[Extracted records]

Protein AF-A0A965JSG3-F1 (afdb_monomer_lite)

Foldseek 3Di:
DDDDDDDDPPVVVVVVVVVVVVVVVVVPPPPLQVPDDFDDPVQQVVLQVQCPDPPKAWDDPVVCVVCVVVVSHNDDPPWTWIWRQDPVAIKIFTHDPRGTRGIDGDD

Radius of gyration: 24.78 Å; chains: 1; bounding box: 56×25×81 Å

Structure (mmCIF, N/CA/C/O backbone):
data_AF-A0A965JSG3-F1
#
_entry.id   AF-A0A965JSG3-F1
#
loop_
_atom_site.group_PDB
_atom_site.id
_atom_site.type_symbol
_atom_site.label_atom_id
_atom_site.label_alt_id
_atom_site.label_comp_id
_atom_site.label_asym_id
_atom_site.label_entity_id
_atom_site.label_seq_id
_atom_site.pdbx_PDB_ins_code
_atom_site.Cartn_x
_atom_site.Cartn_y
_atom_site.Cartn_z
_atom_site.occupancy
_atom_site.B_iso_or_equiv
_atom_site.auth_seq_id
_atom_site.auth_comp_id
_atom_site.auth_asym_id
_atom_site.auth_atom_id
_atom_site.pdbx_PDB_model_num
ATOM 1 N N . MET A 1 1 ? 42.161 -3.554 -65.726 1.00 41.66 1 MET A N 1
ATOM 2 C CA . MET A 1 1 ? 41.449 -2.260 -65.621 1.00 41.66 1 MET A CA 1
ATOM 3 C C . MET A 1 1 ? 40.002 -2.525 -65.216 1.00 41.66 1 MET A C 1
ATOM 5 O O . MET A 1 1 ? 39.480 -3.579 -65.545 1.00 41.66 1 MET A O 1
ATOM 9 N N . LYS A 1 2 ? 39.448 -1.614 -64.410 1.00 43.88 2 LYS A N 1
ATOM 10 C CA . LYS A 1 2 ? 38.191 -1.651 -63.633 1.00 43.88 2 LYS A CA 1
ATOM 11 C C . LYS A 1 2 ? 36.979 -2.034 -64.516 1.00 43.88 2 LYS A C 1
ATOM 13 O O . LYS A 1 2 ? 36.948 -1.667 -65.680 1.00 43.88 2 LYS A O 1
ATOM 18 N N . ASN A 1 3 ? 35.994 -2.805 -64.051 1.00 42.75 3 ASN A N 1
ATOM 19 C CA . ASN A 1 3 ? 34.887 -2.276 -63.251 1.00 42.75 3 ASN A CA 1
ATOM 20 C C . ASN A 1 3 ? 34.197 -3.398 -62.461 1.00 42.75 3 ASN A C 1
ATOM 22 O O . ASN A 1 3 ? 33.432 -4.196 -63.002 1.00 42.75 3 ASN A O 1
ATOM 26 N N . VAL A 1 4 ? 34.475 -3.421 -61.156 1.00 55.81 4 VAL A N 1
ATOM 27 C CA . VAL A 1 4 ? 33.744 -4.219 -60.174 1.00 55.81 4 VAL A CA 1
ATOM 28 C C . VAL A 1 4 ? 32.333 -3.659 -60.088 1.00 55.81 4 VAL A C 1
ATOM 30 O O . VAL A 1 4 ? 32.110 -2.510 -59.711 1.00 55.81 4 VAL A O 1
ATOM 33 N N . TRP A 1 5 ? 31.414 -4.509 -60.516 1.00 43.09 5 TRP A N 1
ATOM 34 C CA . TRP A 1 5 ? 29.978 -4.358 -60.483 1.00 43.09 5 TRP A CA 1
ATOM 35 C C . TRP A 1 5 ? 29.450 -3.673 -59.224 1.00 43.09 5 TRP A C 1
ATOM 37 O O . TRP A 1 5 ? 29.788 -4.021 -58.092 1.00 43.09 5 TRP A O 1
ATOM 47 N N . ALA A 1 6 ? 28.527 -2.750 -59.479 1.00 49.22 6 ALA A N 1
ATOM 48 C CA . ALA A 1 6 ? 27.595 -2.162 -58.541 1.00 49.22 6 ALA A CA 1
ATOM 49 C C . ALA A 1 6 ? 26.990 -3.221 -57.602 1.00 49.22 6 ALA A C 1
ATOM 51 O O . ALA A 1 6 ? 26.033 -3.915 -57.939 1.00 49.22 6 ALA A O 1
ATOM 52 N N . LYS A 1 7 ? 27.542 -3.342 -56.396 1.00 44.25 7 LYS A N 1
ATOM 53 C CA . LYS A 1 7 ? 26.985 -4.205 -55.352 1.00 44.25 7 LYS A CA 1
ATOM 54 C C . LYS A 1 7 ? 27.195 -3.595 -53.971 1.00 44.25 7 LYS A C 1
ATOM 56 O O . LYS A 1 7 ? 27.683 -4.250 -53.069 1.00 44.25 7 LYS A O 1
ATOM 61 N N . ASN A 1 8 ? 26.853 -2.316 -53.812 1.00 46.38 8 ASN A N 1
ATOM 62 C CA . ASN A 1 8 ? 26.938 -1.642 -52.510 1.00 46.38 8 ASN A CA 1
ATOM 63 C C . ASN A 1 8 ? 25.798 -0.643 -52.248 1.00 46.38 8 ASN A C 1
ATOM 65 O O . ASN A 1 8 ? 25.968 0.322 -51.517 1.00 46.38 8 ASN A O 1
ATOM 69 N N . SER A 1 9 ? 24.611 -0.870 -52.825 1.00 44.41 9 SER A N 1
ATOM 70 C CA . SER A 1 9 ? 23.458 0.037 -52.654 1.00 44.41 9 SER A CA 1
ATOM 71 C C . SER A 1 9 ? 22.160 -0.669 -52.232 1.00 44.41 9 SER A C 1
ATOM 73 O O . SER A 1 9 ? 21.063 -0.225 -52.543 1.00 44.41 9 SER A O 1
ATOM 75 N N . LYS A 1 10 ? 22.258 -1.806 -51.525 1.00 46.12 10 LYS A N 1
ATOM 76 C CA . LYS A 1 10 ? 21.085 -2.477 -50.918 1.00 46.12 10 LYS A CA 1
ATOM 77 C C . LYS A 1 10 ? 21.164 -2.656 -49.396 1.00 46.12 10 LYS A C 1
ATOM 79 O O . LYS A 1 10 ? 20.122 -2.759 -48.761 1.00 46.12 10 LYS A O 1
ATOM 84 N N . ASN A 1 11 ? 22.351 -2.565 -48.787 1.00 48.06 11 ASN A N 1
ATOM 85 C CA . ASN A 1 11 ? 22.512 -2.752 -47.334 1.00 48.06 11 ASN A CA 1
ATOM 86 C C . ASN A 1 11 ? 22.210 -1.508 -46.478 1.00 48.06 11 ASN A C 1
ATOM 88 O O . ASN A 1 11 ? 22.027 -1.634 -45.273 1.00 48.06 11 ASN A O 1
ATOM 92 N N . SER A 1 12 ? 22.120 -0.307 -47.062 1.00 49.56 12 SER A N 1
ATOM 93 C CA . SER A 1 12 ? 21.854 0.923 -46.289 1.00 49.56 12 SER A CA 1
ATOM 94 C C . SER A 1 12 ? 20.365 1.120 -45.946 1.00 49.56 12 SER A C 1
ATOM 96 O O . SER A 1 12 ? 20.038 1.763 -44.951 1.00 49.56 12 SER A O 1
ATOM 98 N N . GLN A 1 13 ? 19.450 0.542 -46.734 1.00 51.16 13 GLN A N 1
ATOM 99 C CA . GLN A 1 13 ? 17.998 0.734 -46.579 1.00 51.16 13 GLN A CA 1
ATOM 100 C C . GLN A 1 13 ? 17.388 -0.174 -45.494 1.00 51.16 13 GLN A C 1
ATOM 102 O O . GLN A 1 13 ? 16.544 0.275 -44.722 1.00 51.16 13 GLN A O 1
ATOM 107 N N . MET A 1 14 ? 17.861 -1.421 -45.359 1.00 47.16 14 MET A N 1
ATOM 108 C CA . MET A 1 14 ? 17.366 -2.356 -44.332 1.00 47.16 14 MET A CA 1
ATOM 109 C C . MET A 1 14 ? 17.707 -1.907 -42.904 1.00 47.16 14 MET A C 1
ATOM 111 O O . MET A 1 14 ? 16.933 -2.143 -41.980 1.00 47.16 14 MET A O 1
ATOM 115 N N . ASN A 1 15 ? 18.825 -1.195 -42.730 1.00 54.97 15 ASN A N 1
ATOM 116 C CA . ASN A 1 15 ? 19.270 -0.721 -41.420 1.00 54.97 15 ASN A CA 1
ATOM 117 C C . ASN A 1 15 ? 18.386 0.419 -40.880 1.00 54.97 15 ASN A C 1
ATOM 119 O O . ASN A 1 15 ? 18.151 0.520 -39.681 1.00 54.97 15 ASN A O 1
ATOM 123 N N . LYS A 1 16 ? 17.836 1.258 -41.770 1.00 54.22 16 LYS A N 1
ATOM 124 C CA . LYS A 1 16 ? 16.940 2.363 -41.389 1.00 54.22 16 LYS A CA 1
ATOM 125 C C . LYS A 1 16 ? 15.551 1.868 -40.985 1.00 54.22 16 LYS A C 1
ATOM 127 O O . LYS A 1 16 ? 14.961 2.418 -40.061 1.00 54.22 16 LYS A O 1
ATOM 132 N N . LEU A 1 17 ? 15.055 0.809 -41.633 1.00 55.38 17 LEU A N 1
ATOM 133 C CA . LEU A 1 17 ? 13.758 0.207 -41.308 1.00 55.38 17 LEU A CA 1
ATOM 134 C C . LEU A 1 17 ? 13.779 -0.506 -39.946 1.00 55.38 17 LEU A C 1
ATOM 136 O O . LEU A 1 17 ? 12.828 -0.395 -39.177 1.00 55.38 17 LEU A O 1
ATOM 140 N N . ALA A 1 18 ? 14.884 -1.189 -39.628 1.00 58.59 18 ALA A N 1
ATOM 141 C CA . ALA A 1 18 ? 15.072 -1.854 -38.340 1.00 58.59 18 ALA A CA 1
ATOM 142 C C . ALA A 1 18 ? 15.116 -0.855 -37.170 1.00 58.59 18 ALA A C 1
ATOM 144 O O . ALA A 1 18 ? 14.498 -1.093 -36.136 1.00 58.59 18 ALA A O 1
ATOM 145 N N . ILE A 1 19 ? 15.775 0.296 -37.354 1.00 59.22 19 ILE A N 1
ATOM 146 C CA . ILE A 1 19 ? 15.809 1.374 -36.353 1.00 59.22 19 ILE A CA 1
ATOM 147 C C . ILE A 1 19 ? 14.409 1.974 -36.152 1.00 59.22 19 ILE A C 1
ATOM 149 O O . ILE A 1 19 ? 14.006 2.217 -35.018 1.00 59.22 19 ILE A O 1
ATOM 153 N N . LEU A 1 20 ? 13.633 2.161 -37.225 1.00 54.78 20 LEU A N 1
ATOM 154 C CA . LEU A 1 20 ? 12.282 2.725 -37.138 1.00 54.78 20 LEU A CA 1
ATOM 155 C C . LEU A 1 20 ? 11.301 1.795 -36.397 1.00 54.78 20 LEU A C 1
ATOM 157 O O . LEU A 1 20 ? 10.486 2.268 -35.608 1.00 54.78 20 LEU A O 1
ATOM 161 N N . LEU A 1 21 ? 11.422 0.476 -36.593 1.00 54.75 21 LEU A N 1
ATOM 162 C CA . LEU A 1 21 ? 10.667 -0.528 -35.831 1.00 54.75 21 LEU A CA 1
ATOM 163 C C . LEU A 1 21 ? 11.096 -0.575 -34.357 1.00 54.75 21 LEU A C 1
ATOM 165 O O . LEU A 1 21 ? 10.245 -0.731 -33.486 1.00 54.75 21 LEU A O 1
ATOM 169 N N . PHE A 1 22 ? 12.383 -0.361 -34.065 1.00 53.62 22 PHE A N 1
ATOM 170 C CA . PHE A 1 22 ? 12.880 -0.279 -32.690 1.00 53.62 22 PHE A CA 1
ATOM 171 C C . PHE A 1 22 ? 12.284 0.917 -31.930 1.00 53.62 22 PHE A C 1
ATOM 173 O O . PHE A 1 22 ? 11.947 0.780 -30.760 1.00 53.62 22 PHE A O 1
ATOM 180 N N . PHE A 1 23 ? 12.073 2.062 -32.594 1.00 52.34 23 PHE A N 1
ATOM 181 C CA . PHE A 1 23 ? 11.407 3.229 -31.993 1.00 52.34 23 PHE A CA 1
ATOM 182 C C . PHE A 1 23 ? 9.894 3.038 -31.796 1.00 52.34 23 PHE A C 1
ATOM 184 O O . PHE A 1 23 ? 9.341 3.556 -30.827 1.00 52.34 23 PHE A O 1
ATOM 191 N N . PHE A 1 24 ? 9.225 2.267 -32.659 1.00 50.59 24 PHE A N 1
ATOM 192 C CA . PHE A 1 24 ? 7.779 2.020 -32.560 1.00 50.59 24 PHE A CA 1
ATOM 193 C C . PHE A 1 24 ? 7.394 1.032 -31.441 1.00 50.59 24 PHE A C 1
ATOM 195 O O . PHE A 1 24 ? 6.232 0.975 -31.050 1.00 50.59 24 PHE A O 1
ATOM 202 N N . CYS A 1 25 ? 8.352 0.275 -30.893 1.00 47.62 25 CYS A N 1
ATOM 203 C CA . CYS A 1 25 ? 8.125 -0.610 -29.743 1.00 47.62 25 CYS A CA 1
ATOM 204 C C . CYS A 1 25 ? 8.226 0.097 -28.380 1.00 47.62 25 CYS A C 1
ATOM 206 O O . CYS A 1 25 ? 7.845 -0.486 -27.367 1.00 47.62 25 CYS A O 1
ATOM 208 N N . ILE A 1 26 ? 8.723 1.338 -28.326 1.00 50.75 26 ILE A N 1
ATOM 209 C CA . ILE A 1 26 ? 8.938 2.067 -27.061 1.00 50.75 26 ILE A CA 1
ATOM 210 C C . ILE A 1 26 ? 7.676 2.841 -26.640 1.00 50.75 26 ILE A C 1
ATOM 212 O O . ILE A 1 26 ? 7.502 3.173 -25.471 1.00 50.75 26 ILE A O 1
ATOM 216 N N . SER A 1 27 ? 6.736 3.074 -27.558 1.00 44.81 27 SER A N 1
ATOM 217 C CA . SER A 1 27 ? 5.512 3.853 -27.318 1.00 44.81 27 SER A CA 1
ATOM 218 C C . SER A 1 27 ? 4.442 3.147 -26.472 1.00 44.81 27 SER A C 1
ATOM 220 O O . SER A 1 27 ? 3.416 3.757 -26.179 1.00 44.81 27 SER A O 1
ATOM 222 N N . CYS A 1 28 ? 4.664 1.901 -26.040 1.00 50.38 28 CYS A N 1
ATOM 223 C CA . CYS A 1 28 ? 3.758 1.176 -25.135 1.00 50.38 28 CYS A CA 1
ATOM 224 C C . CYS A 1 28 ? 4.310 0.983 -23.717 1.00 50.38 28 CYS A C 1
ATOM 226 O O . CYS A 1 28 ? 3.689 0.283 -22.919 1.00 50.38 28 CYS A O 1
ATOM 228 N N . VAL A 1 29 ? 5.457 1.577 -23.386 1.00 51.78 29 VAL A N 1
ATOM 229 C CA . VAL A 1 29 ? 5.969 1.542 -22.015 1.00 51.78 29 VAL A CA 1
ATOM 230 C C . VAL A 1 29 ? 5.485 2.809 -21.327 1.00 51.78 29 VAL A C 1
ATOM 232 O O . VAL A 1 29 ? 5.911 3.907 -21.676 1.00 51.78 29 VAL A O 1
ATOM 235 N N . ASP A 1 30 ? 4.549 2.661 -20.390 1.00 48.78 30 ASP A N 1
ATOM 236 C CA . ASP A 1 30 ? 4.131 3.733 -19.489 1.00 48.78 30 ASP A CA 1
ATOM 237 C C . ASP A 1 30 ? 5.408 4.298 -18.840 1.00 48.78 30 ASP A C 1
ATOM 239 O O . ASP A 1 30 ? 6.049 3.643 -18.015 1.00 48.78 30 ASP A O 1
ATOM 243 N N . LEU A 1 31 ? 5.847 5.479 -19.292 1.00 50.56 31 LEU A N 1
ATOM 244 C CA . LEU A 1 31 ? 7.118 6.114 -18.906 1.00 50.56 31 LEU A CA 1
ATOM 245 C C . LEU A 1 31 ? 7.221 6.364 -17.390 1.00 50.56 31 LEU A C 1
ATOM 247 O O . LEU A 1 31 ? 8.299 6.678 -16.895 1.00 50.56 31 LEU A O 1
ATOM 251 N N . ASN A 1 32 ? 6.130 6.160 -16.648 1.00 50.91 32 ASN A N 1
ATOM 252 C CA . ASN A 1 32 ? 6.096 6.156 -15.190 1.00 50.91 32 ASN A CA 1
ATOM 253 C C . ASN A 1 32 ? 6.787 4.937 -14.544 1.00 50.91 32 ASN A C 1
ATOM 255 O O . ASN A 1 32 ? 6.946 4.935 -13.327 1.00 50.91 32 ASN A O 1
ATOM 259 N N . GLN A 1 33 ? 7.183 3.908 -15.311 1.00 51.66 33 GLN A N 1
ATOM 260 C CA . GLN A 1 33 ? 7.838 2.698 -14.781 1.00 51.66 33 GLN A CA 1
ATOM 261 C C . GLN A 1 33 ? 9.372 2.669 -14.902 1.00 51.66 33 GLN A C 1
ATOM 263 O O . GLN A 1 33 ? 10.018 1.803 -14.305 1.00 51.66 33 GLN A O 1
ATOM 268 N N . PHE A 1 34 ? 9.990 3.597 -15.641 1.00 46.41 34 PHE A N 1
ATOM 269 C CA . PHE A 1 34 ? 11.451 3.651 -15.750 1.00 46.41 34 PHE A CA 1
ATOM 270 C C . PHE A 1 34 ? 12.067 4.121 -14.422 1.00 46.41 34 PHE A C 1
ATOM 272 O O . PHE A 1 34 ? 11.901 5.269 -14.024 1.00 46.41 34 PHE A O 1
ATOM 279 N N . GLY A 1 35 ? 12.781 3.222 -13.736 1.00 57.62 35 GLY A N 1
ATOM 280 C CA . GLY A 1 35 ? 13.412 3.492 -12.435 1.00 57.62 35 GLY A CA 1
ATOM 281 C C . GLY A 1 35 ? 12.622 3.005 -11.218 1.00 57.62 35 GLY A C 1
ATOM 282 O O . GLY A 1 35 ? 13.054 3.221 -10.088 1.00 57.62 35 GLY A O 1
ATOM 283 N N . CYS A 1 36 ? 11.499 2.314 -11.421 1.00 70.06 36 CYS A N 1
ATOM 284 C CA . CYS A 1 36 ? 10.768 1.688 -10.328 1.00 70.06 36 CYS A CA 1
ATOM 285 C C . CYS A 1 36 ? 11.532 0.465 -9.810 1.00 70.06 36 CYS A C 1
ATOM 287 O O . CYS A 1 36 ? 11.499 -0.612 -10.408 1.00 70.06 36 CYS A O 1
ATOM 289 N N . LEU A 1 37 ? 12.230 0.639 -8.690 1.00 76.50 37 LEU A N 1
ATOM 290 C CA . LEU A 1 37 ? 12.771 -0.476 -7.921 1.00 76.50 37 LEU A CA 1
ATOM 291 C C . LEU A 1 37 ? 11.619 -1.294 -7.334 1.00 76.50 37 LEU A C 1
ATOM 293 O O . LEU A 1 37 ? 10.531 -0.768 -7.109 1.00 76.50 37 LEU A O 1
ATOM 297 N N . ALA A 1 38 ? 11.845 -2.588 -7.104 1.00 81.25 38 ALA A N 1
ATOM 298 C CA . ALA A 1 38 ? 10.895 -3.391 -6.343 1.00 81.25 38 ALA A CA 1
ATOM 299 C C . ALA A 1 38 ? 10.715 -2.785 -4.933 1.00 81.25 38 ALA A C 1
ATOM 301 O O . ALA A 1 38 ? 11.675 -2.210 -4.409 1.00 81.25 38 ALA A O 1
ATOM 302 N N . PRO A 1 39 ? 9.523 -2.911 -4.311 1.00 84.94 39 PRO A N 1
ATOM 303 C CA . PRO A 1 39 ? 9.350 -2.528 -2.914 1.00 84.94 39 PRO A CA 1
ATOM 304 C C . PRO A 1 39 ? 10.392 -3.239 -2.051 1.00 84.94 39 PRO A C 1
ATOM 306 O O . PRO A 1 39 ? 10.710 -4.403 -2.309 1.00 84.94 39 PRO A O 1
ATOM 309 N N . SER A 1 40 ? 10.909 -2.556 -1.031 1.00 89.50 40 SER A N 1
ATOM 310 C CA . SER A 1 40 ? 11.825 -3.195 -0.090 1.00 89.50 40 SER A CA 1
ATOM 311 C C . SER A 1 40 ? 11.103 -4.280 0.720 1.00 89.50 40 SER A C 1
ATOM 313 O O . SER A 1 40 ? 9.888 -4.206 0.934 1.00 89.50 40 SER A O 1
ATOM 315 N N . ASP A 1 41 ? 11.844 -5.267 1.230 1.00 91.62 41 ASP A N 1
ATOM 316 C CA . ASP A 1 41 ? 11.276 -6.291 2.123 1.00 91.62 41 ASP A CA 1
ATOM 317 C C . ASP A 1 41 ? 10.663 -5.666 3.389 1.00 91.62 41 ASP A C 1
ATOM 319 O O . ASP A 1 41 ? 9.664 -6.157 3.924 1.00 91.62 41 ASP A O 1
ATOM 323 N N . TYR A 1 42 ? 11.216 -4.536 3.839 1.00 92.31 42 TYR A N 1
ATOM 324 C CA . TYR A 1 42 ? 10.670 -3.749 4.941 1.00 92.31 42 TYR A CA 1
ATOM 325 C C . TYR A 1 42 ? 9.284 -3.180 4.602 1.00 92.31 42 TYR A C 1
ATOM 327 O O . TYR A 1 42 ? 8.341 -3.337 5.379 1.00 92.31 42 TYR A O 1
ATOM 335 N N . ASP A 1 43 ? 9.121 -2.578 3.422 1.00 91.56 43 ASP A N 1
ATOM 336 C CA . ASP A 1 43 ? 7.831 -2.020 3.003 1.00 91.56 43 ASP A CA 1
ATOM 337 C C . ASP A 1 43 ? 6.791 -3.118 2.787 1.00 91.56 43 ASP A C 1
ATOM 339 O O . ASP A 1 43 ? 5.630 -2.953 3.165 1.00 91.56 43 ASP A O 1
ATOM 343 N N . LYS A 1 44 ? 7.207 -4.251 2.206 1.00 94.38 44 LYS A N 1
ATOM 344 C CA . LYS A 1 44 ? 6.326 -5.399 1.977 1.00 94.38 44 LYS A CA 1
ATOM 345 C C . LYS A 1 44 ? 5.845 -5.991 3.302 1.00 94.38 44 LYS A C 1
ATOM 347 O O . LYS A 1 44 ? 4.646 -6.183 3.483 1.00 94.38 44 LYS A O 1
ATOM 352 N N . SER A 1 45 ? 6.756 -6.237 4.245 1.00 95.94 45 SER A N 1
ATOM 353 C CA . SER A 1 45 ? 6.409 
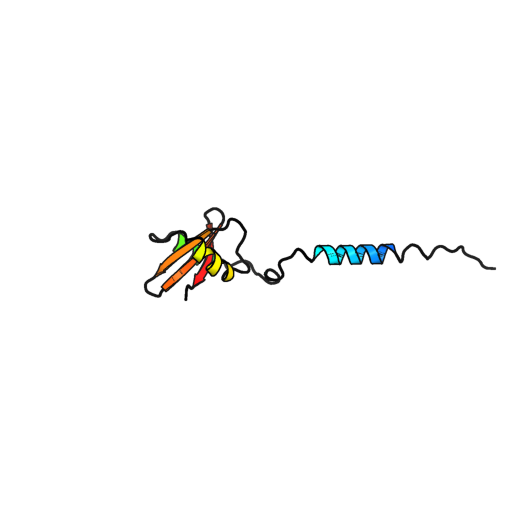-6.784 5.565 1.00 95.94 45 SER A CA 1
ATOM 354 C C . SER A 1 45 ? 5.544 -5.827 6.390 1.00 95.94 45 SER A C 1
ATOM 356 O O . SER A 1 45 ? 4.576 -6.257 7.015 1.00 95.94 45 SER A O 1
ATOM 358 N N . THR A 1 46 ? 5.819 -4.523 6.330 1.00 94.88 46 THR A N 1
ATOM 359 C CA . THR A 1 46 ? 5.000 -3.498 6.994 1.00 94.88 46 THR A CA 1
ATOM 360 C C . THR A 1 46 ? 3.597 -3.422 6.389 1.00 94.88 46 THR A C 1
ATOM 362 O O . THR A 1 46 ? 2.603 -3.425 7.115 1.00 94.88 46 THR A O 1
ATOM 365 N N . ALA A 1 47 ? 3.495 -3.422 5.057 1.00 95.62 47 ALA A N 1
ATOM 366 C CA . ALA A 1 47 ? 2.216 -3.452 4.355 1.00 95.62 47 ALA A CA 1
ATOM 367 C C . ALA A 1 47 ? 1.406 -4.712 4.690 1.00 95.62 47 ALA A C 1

_EXERCISE DIRECTIONS:_ Using the data above, transcribe the lines that run from the line with "ATOM 162 C CA" to the line with "ATOM 173 O O", both ends kept, and output nothing else.

_SOLUTION TO THIS PROBLEM:_
ATOM 162 C CA . LEU A 1 21 ? 10.667 -0.528 -35.831 1.00 54.75 21 LEU A CA 1
ATOM 163 C C . LEU A 1 21 ? 11.096 -0.575 -34.357 1.00 54.75 21 LEU A C 1
ATOM 165 O O . LEU A 1 21 ? 10.245 -0.731 -33.486 1.00 54.75 21 LEU A O 1
ATOM 169 N N . PHE A 1 22 ? 12.383 -0.361 -34.065 1.00 53.62 22 PHE A N 1
ATOM 170 C CA . PHE A 1 22 ? 12.880 -0.279 -32.690 1.00 53.62 22 PHE A CA 1
ATOM 171 C C . PHE A 1 22 ? 12.284 0.917 -31.930 1.00 53.62 22 PHE A C 1
ATOM 173 O O . PHE A 1 22 ? 11.947 0.780 -30.760 1.00 53.62 22 PHE A O 1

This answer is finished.